For the records below, print the lines from the line with "ATOM 95 C CA" through the line with "ATOM 116 C CA" exactly as written; include both end lines and exclude the rest.

—————

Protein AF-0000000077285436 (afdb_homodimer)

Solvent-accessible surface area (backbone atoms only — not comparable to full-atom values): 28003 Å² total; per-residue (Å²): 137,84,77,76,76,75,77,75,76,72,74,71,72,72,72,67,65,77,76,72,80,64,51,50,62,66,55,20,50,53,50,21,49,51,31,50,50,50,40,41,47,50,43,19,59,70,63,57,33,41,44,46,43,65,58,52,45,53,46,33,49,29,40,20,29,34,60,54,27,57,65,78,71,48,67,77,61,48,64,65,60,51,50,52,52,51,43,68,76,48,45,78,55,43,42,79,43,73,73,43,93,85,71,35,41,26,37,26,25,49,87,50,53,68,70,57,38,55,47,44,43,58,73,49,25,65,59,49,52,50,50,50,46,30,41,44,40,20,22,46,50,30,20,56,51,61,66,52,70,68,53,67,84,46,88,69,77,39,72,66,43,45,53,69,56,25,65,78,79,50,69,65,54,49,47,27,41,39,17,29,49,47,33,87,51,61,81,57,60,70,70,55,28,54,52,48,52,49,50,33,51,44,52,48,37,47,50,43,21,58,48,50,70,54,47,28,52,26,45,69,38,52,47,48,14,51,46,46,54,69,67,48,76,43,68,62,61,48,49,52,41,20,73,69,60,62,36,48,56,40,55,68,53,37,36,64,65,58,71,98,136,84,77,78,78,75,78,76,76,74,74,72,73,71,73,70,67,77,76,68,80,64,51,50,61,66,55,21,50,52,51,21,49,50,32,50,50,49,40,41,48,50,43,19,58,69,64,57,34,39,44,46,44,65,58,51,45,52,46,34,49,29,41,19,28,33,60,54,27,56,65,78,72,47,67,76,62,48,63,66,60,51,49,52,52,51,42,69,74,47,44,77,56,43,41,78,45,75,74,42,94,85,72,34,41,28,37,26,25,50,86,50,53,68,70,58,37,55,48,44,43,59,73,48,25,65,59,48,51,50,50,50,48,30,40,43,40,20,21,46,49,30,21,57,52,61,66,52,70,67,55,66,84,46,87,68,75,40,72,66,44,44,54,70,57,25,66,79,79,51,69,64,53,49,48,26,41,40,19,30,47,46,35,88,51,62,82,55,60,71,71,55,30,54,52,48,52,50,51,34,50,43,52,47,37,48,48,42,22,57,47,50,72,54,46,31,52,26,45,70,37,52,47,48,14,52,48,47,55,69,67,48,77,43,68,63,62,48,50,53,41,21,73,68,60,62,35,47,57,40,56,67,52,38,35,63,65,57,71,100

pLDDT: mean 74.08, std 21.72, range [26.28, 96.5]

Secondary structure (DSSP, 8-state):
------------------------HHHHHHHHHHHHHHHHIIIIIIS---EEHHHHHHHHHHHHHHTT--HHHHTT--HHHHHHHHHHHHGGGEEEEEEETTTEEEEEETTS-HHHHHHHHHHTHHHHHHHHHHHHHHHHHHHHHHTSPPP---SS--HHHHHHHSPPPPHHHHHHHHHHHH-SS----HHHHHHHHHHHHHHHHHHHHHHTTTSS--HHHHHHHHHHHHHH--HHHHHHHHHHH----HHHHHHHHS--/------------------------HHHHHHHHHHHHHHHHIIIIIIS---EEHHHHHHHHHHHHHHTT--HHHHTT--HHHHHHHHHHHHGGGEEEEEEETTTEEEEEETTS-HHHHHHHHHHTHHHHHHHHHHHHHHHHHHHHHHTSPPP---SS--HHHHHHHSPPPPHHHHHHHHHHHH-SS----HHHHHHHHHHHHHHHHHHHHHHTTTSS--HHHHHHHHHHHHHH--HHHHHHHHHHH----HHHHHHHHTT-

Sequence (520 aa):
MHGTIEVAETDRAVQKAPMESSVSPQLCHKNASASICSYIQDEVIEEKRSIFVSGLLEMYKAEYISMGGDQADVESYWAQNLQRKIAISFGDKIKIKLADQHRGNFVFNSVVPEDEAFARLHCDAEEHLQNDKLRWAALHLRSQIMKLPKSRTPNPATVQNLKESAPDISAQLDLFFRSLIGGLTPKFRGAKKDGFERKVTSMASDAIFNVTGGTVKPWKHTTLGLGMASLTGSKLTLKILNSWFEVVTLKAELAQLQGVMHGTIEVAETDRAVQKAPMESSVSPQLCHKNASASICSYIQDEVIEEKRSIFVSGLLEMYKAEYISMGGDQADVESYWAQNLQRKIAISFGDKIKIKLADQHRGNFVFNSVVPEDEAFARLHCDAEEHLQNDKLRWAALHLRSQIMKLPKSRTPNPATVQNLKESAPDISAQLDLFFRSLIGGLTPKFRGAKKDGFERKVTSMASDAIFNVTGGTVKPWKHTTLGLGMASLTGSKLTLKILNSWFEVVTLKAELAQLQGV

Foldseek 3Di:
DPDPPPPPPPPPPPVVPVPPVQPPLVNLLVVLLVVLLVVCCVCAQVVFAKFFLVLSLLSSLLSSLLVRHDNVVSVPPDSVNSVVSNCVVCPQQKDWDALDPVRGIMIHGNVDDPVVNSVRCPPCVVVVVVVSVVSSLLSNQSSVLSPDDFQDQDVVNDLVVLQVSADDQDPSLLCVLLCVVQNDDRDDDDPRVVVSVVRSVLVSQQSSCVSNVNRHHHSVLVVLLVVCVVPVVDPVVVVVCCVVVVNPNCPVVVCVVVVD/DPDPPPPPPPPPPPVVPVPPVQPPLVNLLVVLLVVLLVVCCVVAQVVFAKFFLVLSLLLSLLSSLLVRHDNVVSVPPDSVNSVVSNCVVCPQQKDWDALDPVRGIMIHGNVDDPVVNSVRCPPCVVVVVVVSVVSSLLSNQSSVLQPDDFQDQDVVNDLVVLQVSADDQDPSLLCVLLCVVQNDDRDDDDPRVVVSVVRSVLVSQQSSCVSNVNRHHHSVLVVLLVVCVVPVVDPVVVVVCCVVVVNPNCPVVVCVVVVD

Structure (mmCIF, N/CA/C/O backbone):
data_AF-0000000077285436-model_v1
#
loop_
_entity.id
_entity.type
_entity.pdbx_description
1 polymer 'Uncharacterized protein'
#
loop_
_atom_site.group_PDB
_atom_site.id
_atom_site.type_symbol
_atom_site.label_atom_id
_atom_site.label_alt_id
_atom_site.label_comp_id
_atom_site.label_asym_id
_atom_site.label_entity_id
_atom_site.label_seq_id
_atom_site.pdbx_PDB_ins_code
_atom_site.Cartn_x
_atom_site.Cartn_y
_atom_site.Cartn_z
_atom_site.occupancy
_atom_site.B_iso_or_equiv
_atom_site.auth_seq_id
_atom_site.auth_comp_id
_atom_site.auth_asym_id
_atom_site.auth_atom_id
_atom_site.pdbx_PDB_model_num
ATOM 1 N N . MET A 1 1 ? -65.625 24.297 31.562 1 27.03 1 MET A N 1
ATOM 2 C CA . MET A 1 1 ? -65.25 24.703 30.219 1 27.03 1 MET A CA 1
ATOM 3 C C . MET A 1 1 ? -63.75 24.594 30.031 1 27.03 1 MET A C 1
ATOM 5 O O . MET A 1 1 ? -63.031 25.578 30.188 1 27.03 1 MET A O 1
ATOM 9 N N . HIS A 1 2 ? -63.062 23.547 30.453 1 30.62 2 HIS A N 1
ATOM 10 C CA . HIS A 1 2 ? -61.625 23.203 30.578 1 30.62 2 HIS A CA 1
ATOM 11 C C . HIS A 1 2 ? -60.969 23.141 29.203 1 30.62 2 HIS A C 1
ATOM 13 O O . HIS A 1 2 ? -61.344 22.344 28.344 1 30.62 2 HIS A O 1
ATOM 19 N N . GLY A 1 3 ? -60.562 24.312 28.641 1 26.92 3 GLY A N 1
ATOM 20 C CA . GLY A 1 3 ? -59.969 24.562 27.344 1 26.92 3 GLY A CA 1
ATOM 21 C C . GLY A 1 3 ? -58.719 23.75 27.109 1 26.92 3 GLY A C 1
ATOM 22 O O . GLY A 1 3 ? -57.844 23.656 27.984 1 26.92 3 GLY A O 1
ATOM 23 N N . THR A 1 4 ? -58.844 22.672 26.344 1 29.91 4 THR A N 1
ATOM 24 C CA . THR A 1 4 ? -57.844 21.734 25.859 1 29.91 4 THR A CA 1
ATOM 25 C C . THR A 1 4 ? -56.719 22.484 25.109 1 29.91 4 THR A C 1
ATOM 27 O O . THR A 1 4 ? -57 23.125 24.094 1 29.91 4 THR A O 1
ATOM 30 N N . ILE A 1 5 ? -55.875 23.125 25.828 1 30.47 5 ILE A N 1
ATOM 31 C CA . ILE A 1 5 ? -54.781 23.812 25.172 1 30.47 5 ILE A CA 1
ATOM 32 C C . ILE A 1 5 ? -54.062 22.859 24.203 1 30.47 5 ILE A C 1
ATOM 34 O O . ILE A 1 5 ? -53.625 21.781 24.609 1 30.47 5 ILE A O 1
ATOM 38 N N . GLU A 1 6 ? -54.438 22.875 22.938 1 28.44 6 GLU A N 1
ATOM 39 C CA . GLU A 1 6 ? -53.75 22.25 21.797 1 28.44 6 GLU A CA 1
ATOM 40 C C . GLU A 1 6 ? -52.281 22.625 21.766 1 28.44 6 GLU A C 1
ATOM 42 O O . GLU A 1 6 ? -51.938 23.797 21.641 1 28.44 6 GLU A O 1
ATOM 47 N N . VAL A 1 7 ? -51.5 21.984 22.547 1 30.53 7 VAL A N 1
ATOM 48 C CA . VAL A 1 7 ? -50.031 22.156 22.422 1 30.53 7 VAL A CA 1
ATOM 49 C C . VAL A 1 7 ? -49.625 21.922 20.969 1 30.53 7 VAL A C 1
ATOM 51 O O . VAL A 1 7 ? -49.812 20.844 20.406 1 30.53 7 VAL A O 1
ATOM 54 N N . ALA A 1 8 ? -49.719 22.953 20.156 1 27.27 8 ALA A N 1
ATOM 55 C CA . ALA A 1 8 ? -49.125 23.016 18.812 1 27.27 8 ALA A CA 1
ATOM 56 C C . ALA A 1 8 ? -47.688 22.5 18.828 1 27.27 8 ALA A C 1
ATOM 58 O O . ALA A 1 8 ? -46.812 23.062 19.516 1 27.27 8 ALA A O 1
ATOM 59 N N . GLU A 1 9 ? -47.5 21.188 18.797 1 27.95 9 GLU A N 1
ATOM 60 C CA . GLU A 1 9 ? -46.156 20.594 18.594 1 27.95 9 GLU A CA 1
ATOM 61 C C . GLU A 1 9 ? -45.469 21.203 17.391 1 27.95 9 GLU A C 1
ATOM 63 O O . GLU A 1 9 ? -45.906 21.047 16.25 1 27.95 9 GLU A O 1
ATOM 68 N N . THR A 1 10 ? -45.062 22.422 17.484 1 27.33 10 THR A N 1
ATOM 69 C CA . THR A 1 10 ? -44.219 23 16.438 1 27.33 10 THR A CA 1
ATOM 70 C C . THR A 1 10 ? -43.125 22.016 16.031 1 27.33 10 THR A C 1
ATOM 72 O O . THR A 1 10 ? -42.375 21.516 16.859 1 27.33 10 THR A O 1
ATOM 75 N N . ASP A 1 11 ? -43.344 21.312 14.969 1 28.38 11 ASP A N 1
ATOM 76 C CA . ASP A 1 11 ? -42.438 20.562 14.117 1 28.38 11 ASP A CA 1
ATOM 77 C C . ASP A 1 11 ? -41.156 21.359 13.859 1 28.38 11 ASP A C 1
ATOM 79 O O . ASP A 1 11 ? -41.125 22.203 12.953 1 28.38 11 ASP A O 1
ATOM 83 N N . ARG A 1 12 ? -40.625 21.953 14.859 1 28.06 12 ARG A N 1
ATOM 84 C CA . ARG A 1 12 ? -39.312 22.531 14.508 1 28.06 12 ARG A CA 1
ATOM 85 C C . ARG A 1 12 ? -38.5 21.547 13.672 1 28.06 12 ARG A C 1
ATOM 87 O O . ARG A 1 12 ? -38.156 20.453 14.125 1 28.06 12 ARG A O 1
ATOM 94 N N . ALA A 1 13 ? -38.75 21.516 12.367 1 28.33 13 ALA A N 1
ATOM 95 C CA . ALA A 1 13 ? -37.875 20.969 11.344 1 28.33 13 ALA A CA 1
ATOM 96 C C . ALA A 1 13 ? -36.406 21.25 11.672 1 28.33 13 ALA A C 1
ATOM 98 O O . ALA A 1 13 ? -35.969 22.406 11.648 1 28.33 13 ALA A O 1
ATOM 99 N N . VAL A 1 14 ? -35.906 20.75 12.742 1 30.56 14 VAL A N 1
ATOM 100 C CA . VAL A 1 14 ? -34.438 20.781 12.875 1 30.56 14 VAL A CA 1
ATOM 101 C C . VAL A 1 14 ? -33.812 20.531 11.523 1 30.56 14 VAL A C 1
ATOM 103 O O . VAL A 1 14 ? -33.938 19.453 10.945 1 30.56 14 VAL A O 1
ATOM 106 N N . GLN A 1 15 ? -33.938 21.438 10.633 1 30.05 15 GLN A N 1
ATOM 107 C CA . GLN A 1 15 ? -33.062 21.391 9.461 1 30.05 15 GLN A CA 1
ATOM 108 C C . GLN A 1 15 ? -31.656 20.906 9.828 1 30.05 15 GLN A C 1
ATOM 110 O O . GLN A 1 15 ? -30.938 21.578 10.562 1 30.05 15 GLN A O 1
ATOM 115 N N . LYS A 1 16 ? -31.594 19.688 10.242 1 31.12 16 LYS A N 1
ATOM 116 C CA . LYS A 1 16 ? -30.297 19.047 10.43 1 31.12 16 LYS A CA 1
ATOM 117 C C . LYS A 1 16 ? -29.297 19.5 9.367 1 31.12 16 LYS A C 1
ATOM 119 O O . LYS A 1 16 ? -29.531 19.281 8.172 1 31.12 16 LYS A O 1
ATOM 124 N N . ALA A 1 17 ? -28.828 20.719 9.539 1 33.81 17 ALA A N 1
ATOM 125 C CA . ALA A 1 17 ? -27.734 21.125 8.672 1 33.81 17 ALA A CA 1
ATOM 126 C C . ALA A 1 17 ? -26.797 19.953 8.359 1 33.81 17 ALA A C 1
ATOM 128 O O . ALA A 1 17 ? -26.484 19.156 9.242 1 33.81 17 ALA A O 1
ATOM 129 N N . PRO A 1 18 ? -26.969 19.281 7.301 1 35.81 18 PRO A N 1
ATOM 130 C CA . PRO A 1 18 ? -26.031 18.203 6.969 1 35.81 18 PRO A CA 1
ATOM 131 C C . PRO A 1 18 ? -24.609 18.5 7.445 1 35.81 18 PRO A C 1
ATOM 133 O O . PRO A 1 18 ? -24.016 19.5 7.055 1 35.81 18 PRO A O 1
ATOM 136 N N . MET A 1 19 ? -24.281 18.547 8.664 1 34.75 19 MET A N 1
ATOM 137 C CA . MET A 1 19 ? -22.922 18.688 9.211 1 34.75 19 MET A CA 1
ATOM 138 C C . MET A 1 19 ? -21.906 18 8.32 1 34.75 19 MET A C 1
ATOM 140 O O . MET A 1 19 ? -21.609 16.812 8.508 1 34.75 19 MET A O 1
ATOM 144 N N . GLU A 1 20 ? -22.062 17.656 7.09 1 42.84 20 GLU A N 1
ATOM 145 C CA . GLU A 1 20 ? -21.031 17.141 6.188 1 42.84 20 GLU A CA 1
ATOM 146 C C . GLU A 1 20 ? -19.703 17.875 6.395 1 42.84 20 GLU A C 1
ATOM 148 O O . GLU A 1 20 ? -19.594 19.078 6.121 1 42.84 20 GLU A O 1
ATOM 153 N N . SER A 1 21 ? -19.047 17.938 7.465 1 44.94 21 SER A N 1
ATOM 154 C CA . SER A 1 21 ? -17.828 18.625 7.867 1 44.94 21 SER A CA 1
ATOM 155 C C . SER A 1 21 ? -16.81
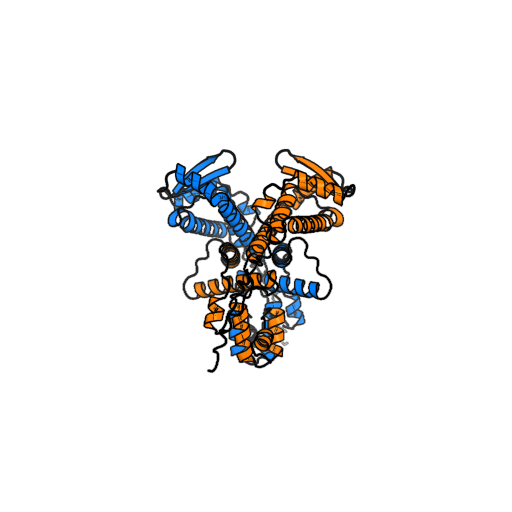2 18.656 6.73 1 44.94 21 SER A C 1
ATOM 157 O O . SER A 1 21 ? -16.016 17.734 6.566 1 44.94 21 SER A O 1
ATOM 159 N N . SER A 1 22 ? -17.156 18.891 5.52 1 55.09 22 SER A N 1
ATOM 160 C CA . SER A 1 22 ? -16.281 19.156 4.379 1 55.09 22 SER A CA 1
ATOM 161 C C . SER A 1 22 ? -15.133 20.078 4.762 1 55.09 22 SER A C 1
ATOM 163 O O . SER A 1 22 ? -15.359 21.188 5.281 1 55.09 22 SER A O 1
ATOM 165 N N . VAL A 1 23 ? -14.031 19.484 5.223 1 65 23 VAL A N 1
ATOM 166 C CA . VAL A 1 23 ? -12.859 20.312 5.492 1 65 23 VAL A CA 1
ATOM 167 C C . VAL A 1 23 ? -12.703 21.359 4.387 1 65 23 VAL A C 1
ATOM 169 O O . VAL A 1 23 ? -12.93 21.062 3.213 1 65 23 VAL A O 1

—————

**Exercise result:**
ATOM 95 C CA . ALA A 1 13 ? -37.875 20.969 11.344 1 28.33 13 ALA A CA 1
ATOM 96 C C . ALA A 1 13 ? -36.406 21.25 11.672 1 28.33 13 ALA A C 1
ATOM 98 O O . ALA A 1 13 ? -35.969 22.406 11.648 1 28.33 13 ALA A O 1
ATOM 99 N N . VAL A 1 14 ? -35.906 20.75 12.742 1 30.56 14 VAL A N 1
ATOM 100 C CA . VAL A 1 14 ? -34.438 20.781 12.875 1 30.56 14 VAL A CA 1
ATOM 101 C C . VAL A 1 14 ? -33.812 20.531 11.523 1 30.56 14 VAL A C 1
ATOM 103 O O . VAL A 1 14 ? -33.938 19.453 10.945 1 30.56 14 VAL A O 1
ATOM 106 N N . GLN A 1 15 ? -33.938 21.438 10.633 1 30.05 15 GLN A N 1
ATOM 107 C CA . GLN A 1 15 ? -33.062 21.391 9.461 1 30.05 15 GLN A CA 1
ATOM 108 C C . GLN A 1 15 ? -31.656 20.906 9.828 1 30.05 15 GLN A C 1
ATOM 110 O O . GLN A 1 15 ? -30.938 21.578 10.562 1 30.05 15 GLN A O 1
ATOM 115 N N . LYS A 1 16 ? -31.594 19.688 10.242 1 31.12 16 LYS A N 1
ATOM 116 C CA . LYS A 1 16 ? -30.297 19.047 10.43 1 31.12 16 LYS A CA 1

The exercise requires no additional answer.